* [ASSIGNED TASK]
Only the lines below starting at the one containing "ATOM 10 C CA" and ending at the one containing "ATOM 13 O O" belong in the answer, each copied exactly.

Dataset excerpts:
##########

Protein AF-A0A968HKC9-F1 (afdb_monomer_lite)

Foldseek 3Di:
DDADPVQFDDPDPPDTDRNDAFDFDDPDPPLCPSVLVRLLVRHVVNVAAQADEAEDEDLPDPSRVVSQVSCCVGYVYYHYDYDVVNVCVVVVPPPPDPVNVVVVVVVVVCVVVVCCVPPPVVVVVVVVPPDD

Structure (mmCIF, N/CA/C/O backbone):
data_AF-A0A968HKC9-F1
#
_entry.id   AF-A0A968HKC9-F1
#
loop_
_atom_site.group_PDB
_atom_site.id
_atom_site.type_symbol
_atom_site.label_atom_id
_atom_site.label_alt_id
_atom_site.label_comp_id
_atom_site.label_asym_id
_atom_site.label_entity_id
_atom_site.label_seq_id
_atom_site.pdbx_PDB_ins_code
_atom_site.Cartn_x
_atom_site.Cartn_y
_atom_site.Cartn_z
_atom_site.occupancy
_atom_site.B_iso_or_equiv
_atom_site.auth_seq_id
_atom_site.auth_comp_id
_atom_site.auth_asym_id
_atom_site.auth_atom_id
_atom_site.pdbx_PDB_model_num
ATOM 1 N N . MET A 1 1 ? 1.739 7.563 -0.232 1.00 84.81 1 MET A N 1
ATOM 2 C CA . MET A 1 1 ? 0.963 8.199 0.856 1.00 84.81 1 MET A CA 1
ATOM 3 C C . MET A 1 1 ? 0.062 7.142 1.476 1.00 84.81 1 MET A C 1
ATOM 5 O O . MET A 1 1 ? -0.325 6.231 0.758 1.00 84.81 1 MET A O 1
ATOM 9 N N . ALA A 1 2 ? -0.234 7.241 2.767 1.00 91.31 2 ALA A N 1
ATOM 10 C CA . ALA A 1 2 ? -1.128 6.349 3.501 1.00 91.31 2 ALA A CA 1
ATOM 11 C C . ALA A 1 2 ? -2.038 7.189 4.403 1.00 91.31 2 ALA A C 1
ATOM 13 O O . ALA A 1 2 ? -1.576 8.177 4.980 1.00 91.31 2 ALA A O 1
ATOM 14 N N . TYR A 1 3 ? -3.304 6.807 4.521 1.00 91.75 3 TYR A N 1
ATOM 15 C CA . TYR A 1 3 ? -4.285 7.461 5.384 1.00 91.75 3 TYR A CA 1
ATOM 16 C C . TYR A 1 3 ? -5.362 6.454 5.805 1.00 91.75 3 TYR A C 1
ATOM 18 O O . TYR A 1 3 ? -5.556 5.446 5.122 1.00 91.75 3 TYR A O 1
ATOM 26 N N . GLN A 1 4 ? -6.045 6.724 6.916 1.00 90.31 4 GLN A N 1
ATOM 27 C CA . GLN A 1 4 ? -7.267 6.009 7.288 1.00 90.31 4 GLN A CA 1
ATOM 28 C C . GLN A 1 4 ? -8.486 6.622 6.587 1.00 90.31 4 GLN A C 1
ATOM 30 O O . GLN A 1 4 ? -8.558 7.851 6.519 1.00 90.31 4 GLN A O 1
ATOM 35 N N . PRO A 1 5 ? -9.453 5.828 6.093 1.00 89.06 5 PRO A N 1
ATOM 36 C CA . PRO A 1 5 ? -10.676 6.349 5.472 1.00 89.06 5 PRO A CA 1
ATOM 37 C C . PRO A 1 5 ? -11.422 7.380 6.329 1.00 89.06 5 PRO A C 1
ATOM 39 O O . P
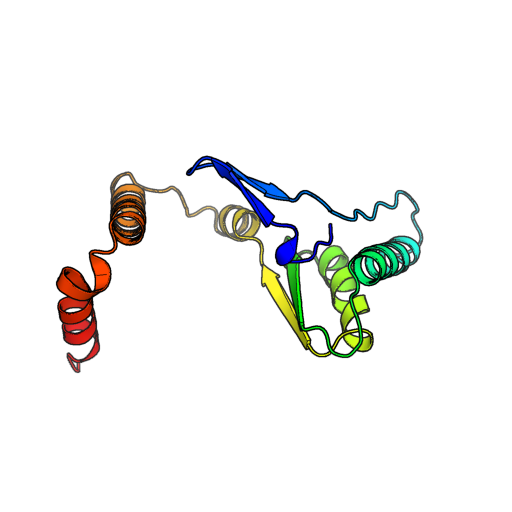RO A 1 5 ? -11.974 8.339 5.795 1.00 89.06 5 PRO A O 1
ATOM 42 N N . GLU A 1 6 ? -11.379 7.225 7.650 1.00 89.06 6 GLU A N 1
ATOM 43 C CA . GLU A 1 6 ? -11.985 8.114 8.644 1.00 89.06 6 GLU A CA 1
ATOM 44 C C . GLU A 1 6 ? -11.388 9.532 8.626 1.00 89.06 6 GLU A C 1
ATOM 46 O O . GLU A 1 6 ? -12.033 10.475 9.074 1.00 89.06 6 GLU A O 1
ATOM 51 N N . ASN A 1 7 ? -10.188 9.705 8.061 1.00 87.00 7 ASN A N 1
ATOM 52 C CA . ASN A 1 7 ? -9.543 11.009 7.902 1.00 87.00 7 ASN A CA 1
ATOM 53 C C . ASN A 1 7 ? -10.050 11.783 6.671 1.00 87.00 7 ASN A C 1
ATOM 55 O O . ASN A 1 7 ? -9.555 12.883 6.414 1.00 87.00 7 ASN A O 1
ATOM 59 N N . ILE A 1 8 ? -10.985 11.225 5.888 1.00 86.44 8 ILE A N 1
ATOM 60 C CA . ILE A 1 8 ? -11.653 11.944 4.798 1.00 86.44 8 ILE A CA 1
ATOM 61 C C . ILE A 1 8 ? -12.766 12.811 5.392 1.00 86.44 8 ILE A C 1
ATOM 63 O O . ILE A 1 8 ? -13.793 12.314 5.851 1.00 86.44 8 ILE A O 1
ATOM 67 N N . ILE A 1 9 ? -12.583 14.124 5.322 1.00 82.56 9 ILE A N 1
ATOM 68 C CA . ILE A 1 9 ? -13.558 15.126 5.749 1.00 82.56 9 ILE A CA 1
ATOM 69 C C . ILE A 1 9 ? -14.180 15.810 4.531 1.00 82.56 9 ILE A C 1
ATOM 71 O O . ILE A 1 9 ? -13.513 16.069 3.532 1.00 82.56 9 ILE A O 1
ATOM 75 N N . THR A 1 10 ? -15.470 16.125 4.611 1.00 76.88 10 THR A N 1
ATOM 76 C CA . THR A 1 10 ? -16.183 16.872 3.564 1.00 76.88 10 THR A CA 1
ATOM 77 C C . THR A 1 10 ? -16.333 18.313 4.038 1.00 76.88 10 THR A C 1
ATOM 79 O O . THR A 1 10 ? -17.111 18.573 4.953 1.00 76.88 10 THR A O 1
ATOM 82 N N . LEU A 1 11 ? -15.539 19.238 3.486 1.00 68.56 11 LEU A N 1
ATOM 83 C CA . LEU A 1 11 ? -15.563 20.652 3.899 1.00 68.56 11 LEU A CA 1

##########

* [RESPONSE TO THIS EXERCISE]
ATOM 10 C CA . ALA A 1 2 ? -1.128 6.349 3.501 1.00 91.31 2 ALA A CA 1
ATOM 11 C C . ALA A 1 2 ? -2.038 7.189 4.403 1.00 91.31 2 ALA A C 1
ATOM 13 O O . ALA A 1 2 ? -1.576 8.177 4.980 1.00 91.31 2 ALA A O 1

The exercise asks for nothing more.